While sustainable energy IPO activity has been limited, CRC-IB expects more energy platforms to go public — as the industry matures and IPPs achieve greater scale and revenues — to access larger pools of capital and improve liquidity. Macroeconomic stability and increased investor comfortability with renewables will further help this story. Despite the expected growing role of IPOs, private capital will continue to play a crucial role in platform growth and energy asset acquisitions, offering flexibility and stability for developers navigating evolving market conditions.

 
U.S. Renewable Energy Platform M&A

 

Opportunity exists amid valuation recalibrations

Since the peak of 2021-2022, valuation multiples have compressed, leading to a more fundamentals-driven approach where buyers prioritize high-confidence projects over speculative pipeline acquisitions, causing operating and late-stage assets to receive the most value.

As an illustration, a platform with a late-stage pipeline, significant operating cash flow, and a proven track record may receive a valuation multiple of >9x EBITDA. In contrast, a platform with an earlier-stage pipeline, a limited track record, and reliance on emerging markets for growth could receive a <5x EBITDA multiple.

Valuations are expected to rebound in the next 12-24 months, but several larger platforms are coming to the market, and larger deals are still getting done. As buyers and sellers continue to recalibrate expectations, a unique opportunity exists for buyers who are willing to take a long-term view while riding out short-term volatility to acquire a platform before valuations rebound.

Structured financing solutions, such as preferred equity and corporate debt structures, play an increasing role in bridging valuation gaps. Many developers are struggling to secure credit because their assets are not advanced enough to unlock sufficient capital. As a result, preferred equity has emerged as a key solution, allowing developers to receive value for early-stage assets and continue advancing their pipelines. At the same time, asset sales remain a viable strategy, with developers monetizing part of their portfolio as they adapt to market conditions. The market saw a ~35% YoY increase in renewable energy asset sales in 2024, partially driven by developers shifting toward more frequent asset sales in response to financial constraints and changing market dynamics.

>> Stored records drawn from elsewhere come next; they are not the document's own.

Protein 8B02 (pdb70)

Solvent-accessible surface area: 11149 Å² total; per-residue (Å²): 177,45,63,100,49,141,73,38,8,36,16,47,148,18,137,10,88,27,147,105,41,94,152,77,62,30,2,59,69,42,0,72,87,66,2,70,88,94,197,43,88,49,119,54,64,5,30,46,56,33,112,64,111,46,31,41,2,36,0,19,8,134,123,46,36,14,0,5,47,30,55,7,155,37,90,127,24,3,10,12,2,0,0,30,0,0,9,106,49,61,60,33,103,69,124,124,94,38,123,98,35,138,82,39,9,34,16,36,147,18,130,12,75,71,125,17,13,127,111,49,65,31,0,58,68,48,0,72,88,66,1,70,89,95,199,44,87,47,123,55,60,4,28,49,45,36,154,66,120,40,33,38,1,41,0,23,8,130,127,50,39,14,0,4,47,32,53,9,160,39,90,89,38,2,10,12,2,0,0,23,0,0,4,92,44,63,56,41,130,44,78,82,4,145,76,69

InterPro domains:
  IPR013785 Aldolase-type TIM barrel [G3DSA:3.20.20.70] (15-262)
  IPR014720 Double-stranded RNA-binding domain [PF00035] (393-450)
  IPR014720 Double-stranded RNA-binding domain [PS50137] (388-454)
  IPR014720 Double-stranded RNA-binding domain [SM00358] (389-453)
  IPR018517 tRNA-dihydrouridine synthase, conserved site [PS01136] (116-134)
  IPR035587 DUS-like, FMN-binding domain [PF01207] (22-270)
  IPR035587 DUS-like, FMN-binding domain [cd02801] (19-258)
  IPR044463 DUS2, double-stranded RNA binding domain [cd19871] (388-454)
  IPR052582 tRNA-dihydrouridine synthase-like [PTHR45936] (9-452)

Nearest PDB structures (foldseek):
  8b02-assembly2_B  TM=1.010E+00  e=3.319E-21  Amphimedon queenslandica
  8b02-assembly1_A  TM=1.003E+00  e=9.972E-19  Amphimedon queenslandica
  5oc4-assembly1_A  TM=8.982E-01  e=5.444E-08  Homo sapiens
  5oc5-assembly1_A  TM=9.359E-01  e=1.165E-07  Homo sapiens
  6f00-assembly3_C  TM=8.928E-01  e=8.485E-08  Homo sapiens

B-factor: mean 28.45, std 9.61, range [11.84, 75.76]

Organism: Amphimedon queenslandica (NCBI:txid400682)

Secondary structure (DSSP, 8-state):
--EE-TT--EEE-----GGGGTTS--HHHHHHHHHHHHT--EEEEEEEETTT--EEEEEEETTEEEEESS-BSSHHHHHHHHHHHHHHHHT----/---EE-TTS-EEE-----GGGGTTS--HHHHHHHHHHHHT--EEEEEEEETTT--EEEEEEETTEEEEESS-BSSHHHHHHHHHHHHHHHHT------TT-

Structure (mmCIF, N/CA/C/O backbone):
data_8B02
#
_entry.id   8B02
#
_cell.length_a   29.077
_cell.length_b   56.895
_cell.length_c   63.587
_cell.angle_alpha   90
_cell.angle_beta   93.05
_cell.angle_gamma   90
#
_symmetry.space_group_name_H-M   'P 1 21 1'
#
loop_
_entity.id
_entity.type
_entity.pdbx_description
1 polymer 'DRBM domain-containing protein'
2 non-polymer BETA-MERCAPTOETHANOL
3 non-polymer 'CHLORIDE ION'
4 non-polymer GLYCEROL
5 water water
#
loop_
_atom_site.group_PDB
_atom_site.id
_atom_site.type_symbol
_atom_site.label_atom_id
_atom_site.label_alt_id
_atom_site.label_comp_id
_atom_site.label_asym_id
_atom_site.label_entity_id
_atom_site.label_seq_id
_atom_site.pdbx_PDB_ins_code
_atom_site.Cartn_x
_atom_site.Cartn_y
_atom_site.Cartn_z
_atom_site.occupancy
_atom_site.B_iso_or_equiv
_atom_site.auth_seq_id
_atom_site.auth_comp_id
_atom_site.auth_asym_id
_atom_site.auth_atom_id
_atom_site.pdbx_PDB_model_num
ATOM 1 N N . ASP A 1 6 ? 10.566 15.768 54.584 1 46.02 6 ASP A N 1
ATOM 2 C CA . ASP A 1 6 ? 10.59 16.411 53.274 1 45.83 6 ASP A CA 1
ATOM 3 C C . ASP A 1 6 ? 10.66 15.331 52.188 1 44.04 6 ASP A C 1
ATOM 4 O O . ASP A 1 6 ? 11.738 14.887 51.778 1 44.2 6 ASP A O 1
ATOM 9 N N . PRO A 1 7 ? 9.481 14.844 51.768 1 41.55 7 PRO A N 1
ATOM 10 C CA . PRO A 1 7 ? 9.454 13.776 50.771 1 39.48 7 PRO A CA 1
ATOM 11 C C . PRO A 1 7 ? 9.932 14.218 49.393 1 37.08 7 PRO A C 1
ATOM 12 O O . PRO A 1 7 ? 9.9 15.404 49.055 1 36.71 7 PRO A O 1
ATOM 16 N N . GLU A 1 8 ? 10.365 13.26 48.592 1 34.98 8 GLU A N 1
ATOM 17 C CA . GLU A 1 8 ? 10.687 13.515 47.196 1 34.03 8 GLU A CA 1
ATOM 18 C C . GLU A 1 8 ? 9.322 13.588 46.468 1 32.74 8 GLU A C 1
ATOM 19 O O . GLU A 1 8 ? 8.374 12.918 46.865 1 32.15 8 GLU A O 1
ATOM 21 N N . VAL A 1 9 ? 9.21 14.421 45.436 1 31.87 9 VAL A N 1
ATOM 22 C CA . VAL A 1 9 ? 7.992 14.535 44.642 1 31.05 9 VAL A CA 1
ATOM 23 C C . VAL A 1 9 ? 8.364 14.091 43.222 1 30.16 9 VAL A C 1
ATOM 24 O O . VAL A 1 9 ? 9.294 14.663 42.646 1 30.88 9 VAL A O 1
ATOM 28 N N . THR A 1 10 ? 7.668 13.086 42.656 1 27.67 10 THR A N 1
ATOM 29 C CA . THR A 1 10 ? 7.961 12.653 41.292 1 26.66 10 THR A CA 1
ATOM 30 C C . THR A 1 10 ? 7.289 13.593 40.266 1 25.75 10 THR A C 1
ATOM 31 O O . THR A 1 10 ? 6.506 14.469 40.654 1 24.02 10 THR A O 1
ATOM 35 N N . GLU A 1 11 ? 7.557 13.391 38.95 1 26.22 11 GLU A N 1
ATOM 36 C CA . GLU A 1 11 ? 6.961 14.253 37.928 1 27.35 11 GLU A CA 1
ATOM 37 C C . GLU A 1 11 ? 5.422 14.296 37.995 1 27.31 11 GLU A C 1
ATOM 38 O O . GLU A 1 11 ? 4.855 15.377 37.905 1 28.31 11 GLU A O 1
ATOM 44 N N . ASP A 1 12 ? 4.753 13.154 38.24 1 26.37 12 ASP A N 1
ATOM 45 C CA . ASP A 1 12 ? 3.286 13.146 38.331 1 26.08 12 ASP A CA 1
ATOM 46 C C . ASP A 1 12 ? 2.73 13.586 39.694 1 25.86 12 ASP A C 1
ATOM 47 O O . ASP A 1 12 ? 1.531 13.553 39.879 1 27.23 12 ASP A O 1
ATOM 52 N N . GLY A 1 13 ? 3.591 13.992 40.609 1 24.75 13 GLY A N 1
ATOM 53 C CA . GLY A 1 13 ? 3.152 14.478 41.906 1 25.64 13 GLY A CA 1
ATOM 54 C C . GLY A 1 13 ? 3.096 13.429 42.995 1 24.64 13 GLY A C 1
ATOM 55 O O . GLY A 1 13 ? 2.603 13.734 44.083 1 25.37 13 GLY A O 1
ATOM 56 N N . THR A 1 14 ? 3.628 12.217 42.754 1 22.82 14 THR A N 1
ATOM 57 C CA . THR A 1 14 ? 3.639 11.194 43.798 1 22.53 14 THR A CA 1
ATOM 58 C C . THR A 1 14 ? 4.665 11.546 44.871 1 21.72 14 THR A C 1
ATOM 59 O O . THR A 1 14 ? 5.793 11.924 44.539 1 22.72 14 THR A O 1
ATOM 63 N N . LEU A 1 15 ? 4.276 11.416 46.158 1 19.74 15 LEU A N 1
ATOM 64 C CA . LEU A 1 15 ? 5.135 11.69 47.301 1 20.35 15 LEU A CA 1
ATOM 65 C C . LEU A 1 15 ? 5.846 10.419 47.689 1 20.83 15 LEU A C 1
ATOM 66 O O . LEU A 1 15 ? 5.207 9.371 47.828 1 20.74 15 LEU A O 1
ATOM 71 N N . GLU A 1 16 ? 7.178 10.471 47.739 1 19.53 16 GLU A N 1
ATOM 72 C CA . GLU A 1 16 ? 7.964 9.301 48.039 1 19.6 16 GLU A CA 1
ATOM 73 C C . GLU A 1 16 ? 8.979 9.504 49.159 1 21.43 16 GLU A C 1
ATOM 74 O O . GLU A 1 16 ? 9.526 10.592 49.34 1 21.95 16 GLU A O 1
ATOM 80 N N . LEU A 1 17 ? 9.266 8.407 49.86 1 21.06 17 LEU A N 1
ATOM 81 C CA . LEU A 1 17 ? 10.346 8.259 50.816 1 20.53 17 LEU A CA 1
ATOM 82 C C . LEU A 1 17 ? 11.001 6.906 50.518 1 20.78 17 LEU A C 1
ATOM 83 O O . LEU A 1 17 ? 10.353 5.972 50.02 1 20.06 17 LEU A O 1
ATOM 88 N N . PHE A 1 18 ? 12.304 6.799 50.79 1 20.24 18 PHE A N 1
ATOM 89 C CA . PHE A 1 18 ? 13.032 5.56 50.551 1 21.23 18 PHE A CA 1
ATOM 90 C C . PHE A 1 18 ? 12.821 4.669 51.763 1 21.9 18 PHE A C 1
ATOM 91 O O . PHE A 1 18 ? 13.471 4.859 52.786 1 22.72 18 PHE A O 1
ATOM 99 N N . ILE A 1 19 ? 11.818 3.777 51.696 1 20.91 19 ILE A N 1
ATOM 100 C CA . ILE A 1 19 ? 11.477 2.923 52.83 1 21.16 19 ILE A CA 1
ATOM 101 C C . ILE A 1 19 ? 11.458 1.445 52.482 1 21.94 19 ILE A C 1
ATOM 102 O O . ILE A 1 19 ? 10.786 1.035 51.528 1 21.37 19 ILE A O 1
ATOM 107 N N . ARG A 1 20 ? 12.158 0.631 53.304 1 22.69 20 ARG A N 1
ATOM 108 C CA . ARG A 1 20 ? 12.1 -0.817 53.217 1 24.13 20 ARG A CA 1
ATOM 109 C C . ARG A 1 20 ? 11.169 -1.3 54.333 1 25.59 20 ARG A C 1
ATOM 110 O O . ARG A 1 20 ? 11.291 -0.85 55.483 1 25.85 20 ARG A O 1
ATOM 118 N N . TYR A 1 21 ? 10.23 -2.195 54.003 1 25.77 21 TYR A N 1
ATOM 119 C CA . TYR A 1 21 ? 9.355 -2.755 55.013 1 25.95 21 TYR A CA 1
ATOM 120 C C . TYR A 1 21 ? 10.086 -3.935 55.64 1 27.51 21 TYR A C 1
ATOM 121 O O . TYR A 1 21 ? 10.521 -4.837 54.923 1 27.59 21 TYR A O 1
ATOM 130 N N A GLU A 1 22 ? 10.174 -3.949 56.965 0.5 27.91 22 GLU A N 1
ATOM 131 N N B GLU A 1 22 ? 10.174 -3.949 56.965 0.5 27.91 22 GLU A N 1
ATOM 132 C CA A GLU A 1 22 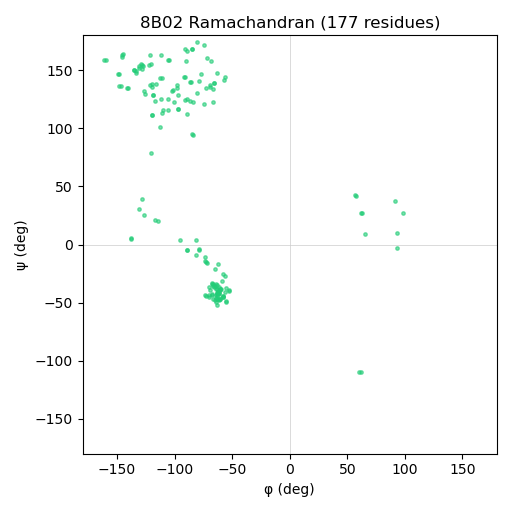? 10.808 -5.033 57.706 0.5 28.95 22 GLU A CA 1
ATOM 133 C CA B GLU A 1 22 ? 10.808 -5.033 57.706 0.5 28.94 22 GLU A CA 1
ATOM 134 C C A GLU A 1 22 ? 9.702 -5.748 58.466 0.5 28.86 22 GLU A C 1
ATOM 135 C C B GLU A 1 22 ? 9.702 -5.748 58.466 0.5 28.87 22 GLU A C 1
ATOM 136 O O A GLU A 1 22 ? 9.233 -5.237 59.484 0.5 28.55 22 GLU A O 1
ATOM 137 O O B GLU A 1 22 ? 9.233 -5.237 59.484 0.5 28.56 22 GLU A O 1
ATOM 145 N N . SER A 1 23 ? 9.283 -6.911 57.974 1 29.19 23 SER A N 1
ATOM 146 C CA . SER A 1 23 ? 8.196 -7.668 58.591 1 31.87 23 SER A CA 1
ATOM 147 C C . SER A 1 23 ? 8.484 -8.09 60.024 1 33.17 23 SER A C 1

U.S. Renewabl Energy Asset M&A

 

Long-term resilience and industry consolidation

Despite near-term market fluctuations, the long-term outlook for clean energy remains strong, driven by factors including the increasing energy demand of AI data centers, growing ESG commitments, and potential clarity on federal renewable policies. The sector has historically demonstrated resilience across political cycles, with state-level policies and corporate demand playing a more significant role than short-term federal shifts. CRC-IB expects this to remain true.

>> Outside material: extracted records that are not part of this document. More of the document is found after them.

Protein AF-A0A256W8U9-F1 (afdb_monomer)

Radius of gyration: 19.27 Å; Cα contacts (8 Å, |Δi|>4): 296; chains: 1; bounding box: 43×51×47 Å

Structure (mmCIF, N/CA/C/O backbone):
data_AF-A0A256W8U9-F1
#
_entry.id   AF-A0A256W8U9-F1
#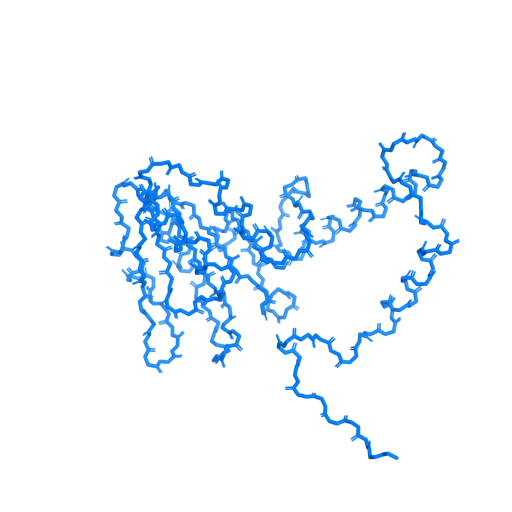
loop_
_atom_site.group_PDB
_atom_site.id
_atom_site.type_symbol
_atom_site.label_atom_id
_atom_site.label_alt_id
_atom_site.label_comp_id
_atom_site.label_asym_id
_atom_site.label_entity_id
_atom_site.label_seq_id
_atom_site.pdbx_PDB_ins_code
_atom_site.Cartn_x
_atom_site.Cartn_y
_atom_site.Cartn_z
_atom_site.occupancy
_atom_site.B_iso_or_equiv
_atom_site.auth_seq_id
_atom_site.auth_comp_id
_atom_site.auth_asym_id
_atom_site.auth_atom_id
_atom_site.pdbx_PDB_model_num
ATOM 1 N N . MET A 1 1 ? 17.346 -32.500 -17.935 1.00 60.72 1 MET A N 1
ATOM 2 C CA . MET A 1 1 ? 16.605 -31.899 -16.807 1.00 60.72 1 MET A CA 1
ATOM 3 C C . MET A 1 1 ? 15.141 -31.907 -17.193 1.00 60.72 1 MET A C 1
ATOM 5 O O . MET A 1 1 ? 14.860 -31.599 -18.344 1.00 60.72 1 MET A O 1
ATOM 9 N N . SER A 1 2 ? 14.252 -32.359 -16.309 1.00 73.19 2 SER A N 1
ATOM 10 C CA . SER A 1 2 ? 12.805 -32.277 -16.538 1.00 73.19 2 SER A CA 1
ATOM 11 C C . SER A 1 2 ? 12.376 -30.816 -16.694 1.00 73.19 2 SER A C 1
ATOM 13 O O . SER A 1 2 ? 13.040 -29.923 -16.167 1.00 73.19 2 SER A O 1
ATOM 15 N N . GLU A 1 3 ? 11.287 -30.582 -17.421 1.00 89.00 3 GLU A N 1
ATOM 16 C CA . GLU A 1 3 ? 10.648 -29.268 -17.517 1.00 89.00 3 GLU A CA 1
ATOM 17 C C . GLU A 1 3 ? 10.328 -28.734 -16.108 1.00 89.00 3 GLU A C 1
ATOM 19 O O . GLU A 1 3 ? 9.859 -29.480 -15.244 1.00 89.00 3 GLU A O 1
ATOM 24 N N . LEU A 1 4 ? 10.657 -27.467 -15.845 1.00 91.88 4 LEU A N 1
ATOM 25 C CA . LEU A 1 4 ? 10.452 -26.847 -14.538 1.00 91.88 4 LEU A CA 1
ATOM 26 C C . LEU A 1 4 ? 8.979 -26.461 -14.375 1.00 91.88 4 LEU A C 1
ATOM 28 O O . LEU A 1 4 ? 8.479 -25.611 -15.105 1.00 91.88 4 LEU A O 1
ATOM 32 N N . ILE A 1 5 ? 8.315 -27.022 -13.367 1.00 94.69 5 ILE A N 1
ATOM 33 C CA . ILE A 1 5 ? 6.978 -26.595 -12.942 1.00 94.69 5 ILE A CA 1
ATOM 34 C C . ILE A 1 5 ? 7.151 -25.593 -11.796 1.00 94.69 5 ILE A C 1
ATOM 36 O O . ILE A 1 5 ? 7.554 -25.973 -10.698 1.00 94.69 5 ILE A O 1
ATOM 40 N N . TYR A 1 6 ? 6.878 -24.311 -12.054 1.00 94.56 6 TYR A N 1
ATOM 41 C CA . TYR A 1 6 ? 7.054 -23.227 -11.083 1.00 94.56 6 TYR A CA 1
ATOM 42 C C . TYR A 1 6 ? 5.709 -22.747 -10.523 1.00 94.56 6 TYR A C 1
ATOM 44 O O . TYR A 1 6 ? 4.909 -22.148 -11.240 1.00 94.56 6 TYR A O 1
ATOM 52 N N . LEU A 1 7 ? 5.468 -22.996 -9.233 1.00 95.38 7 LEU A N 1
ATOM 53 C CA . LEU A 1 7 ? 4.219 -22.670 -8.528 1.00 95.38 7 LEU A CA 1
ATOM 54 C C . LEU A 1 7 ? 4.462 -21.749 -7.317 1.00 95.38 7 LEU A C 1
ATOM 56 O O . LEU A 1 7 ? 3.783 -21.870 -6.305 1.00 95.38 7 LEU A O 1
ATOM 60 N N . ASP A 1 8 ? 5.434 -20.836 -7.421 1.00 95.25 8 ASP A N 1
ATOM 61 C CA . ASP A 1 8 ? 5.872 -19.950 -6.324 1.00 95.25 8 ASP A CA 1
ATOM 62 C C . ASP A 1 8 ? 5.801 -18.449 -6.701 1.00 95.25 8 ASP A C 1
ATOM 64 O O . ASP A 1 8 ? 6.513 -17.596 -6.175 1.00 95.25 8 ASP A O 1
ATOM 68 N N . ASN A 1 9 ? 4.900 -18.097 -7.630 1.00 94.25 9 ASN A N 1
ATOM 69 C CA . ASN A 1 9 ? 4.754 -16.722 -8.133 1.00 94.25 9 ASN A CA 1
ATOM 70 C C . ASN A 1 9 ? 4.302 -15.706 -7.067 1.00 94.25 9 ASN A C 1
ATOM 72 O O . ASN A 1 9 ? 4.540 -14.513 -7.242 1.00 94.25 9 ASN A O 1
ATOM 76 N N . SER A 1 10 ? 3.680 -16.175 -5.977 1.00 91.94 10 SER A N 1
ATOM 77 C CA . SER A 1 10 ? 3.303 -15.346 -4.821 1.00 91.94 10 SER A CA 1
ATOM 78 C C . SER A 1 10 ? 4.534 -14.856 -4.043 1.00 91.94 10 SER A C 1
ATOM 80 O O . SER A 1 10 ? 4.501 -13.779 -3.454 1.00 91.94 10 SER A O 1
ATOM 82 N N . ALA A 1 11 ? 5.653 -15.592 -4.073 1.00 92.12 11 ALA A N 1
ATOM 83 C CA . ALA A 1 11 ? 6.917 -15.118 -3.512 1.00 92.12 11 ALA A CA 1
ATOM 84 C C . ALA A 1 11 ? 7.633 -14.158 -4.476 1.00 92.12 11 ALA A C 1
ATOM 86 O O . ALA A 1 11 ? 8.060 -13.071 -4.087 1.00 92.12 11 ALA A O 1
ATOM 87 N N . THR A 1 12 ? 7.764 -14.5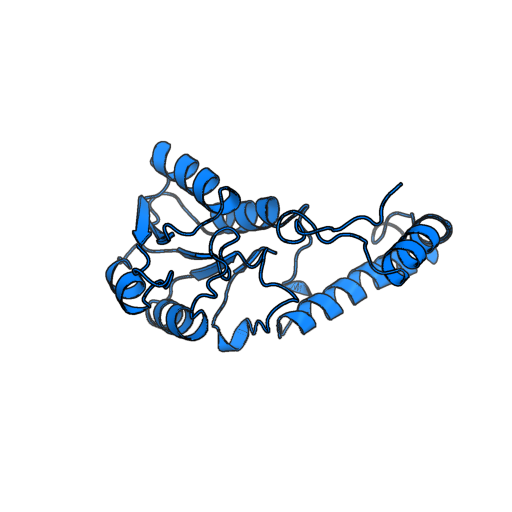43 -5.750 1.00 92.81 12 THR A N 1
ATOM 88 C CA . THR A 1 12 ? 8.237 -13.654 -6.817 1.00 92.81 12 THR A CA 1
ATOM 89 C C . THR A 1 12 ? 7.809 -14.172 -8.183 1.00 92.81 12 THR A C 1
ATOM 91 O O . THR A 1 12 ? 7.884 -15.366 -8.452 1.00 92.81 12 THR A O 1
ATOM 94 N N . SER A 1 13 ? 7.399 -13.288 -9.095 1.00 93.62 13 SER A N 1
ATOM 95 C CA . SER A 1 13 ? 7.043 -13.733 -10.446 1.00 93.62 13 SER A CA 1
ATOM 96 C C . SER A 1 13 ? 8.257 -14.304 -11.185 1.00 93.62 13 SER A C 1
ATOM 98 O O . SER A 1 13 ? 9.304 -13.654 -11.265 1.00 93.62 13 SER A O 1
ATOM 100 N N . PHE A 1 14 ? 8.138 -15.502 -11.751 1.00 94.06 14 PHE A N 1
ATOM 101 C CA . PHE A 1 14 ? 9.224 -16.119 -12.509 1.00 94.06 14 PHE A CA 1
ATOM 102 C C . PHE A 1 14 ? 8.699 -17.062 -13.609 1.00 94.06 14 PHE A C 1
ATOM 104 O O . PHE A 1 14 ? 7.767 -17.829 -13.361 1.00 94.06 14 PHE A O 1
ATOM 111 N N . PRO A 1 15 ? 9.324 -17.058 -14.805 1.00 94.38 15 PRO A N 1
ATOM 112 C CA . PRO A 1 15 ? 10.339 -16.103 -15.267 1.00 94.38 15 PRO A CA 1
ATOM 113 C C . PRO A 1 15 ? 9.741 -14.715 -15.537 1.00 94.38 15 PRO A C 1
ATOM 115 O O . PRO A 1 15 ? 8.529 -14.555 -15.674 1.00 94.38 15 PRO A O 1
ATOM 118 N N . LYS A 1 16 ? 10.592 -13.685 -15.619 1.00 96.44 16 LYS A N 1
ATOM 119 C CA . LYS A 1 16 ? 10.134 -12.370 -16.091 1.00 96.44 16 LYS A CA 1
ATOM 120 C C . LYS A 1 16 ? 9.891 -12.447 -17.608 1.00 96.44 16 LYS A C 1
ATOM 122 O O . LYS A 1 16 ? 10.565 -13.219 -18.289 1.00 96.44 16 LYS A O 1
ATOM 127 N N . PRO A 1 17 ? 8.946 -11.678 -18.167 1.00 96.44 17 PRO A N 1
ATOM 128 C CA . PRO A 1 17 ? 8.714 -11.691 -19.605 1.00 96.44 17 PRO A CA 1
ATOM 129 C C . PRO A 1 17 ? 9.896 -11.047 -20.348 1.00 96.44 17 PRO A C 1
ATOM 131 O O . PRO A 1 17 ? 10.501 -10.090 -19.863 1.00 96.44 17 PRO A O 1
ATOM 134 N N . GLU A 1 18 ? 10.189 -11.534 -21.557 1.00 98.00 18 GLU A N 1
ATOM 135 C CA . GLU A 1 18 ? 11.328 -11.104 -22.389 1.00 98.00 18 GLU A CA 1
ATOM 136 C C . GLU A 1 18 ? 11.524 -9.575 -22.522 1.00 98.00 18 GLU A C 1
ATOM 138 O O . GLU A 1 18 ? 12.671 -9.119 -22.480 1.00 98.00 18 GLU A O 1
ATOM 143 N N . PRO A 1 19 ? 10.465 -8.742 -22.634 1.00 98.19 19 PRO A N 1
ATOM 144 C CA . PRO A 1 19 ? 10.622 -7.289 -22.677 1.00 98.19 19 PRO A CA 1
ATOM 145 C C . PRO A 1 19 ? 11.360 -6.700 -21.468 1.00 98.19 19 PRO A C 1
ATOM 147 O O . PRO A 1 19 ? 12.084 -5.722 -21.633 1.00 98.19 19 PRO A O 1
ATOM 150 N N . VAL A 1 20 ? 11.232 -7.302 -20.278 1.00 97.75 20 VAL A N 1
ATOM 151 C CA . VAL A 1 20 ? 11.924 -6.840 -19.063 1.00 97.75 20 VAL A CA 1
ATOM 152 C C . VAL A 1 20 ? 13.429 -7.040 -19.203 1.00 97.75 20 VAL A C 1
ATOM 154 O O . VAL A 1 20 ? 14.194 -6.106 -18.972 1.00 97.75 20 VAL A O 1
ATOM 157 N N . TYR A 1 21 ? 13.865 -8.225 -19.636 1.00 97.94 21 TYR A N 1
ATOM 158 C CA . TYR A 1 21 ? 15.288 -8.510 -19.826 1.00 97.94 21 TYR A CA 1
ATOM 159 C C . TYR A 1 21 ? 15.911 -7.590 -20.881 1.00 97.94 21 TYR A C 1
ATOM 161 O O . TYR A 1 21 ? 16.951 -6.979 -20.630 1.00 97.94 21 TYR A O 1
ATOM 169 N N . LYS A 1 22 ? 15.242 -7.428 -22.030 1.00 98.12 22 LYS A N 1
ATOM 170 C CA . LYS A 1 22 ? 15.710 -6.552 -23.116 1.00 98.12 22 LYS A CA 1
ATOM 171 C C . LYS A 1 22 ? 15.799 -5.090 -22.693 1.00 98.12 22 LYS A C 1
ATOM 173 O O . LYS A 1 22 ? 16.770 -4.419 -23.037 1.00 98.12 22 LYS A O 1
ATOM 178 N N . PHE A 1 23 ? 14.801 -4.599 -21.957 1.00 97.06 23 PHE A N 1
ATOM 179 C CA . PHE A 1 23 ? 14.808 -3.226 -21.466 1.00 97.06 23 PHE A CA 1
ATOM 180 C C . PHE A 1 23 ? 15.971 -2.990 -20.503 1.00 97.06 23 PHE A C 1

At the same time, consolidation in the sustainable energy sector is becoming increasingly inevitable, particularly for smaller developers facing financial constraints, such as interconnection and PPA deposits or near-term capital calls. We expect some consolidation to occur through strategic partnerships like joint development service agreements rather than majority or 100% corporate acquisitions. IPPs will likely become larger as the industry matures, reinforcing the trend toward scale and efficiency. M&A activity and strategic consolidation will play a growing role in shaping the future of the clean energy industry.

 

Project Finance Trends

Pricing remains stable as structure variability becomes key

  • Tax Equity Yield-Based Flips: 8.0-10.0%
  • Tax Equity Calendar-Dated Flips: 1.18x-1.35x MOIC
  • Transfer Pricing: $0.87-$0.95 (gross)
  • Term Debt: SOFR + 150-250bps

The cost of tax and debt capital has remained fairly steady over the past 12 months. What has evolved are the structuring mechanisms behind the reported pricing range. Hybrid tax equity yield-based flips are gaining popularity — allowing investors to participate in more deals by monetizing deprecation while transferring all or part of the tax credits to a third-party buyer. A key factor in this structure is the discount applied to the tax credit value. If the tax equity investor assumes $0.90/credit under the hybrid structure, their upfront investment is lower vs. a traditional structure where they retain all credits, assuming the IRR remains constant. This nuance wouldn’t be captured by reviewing flip yields alone.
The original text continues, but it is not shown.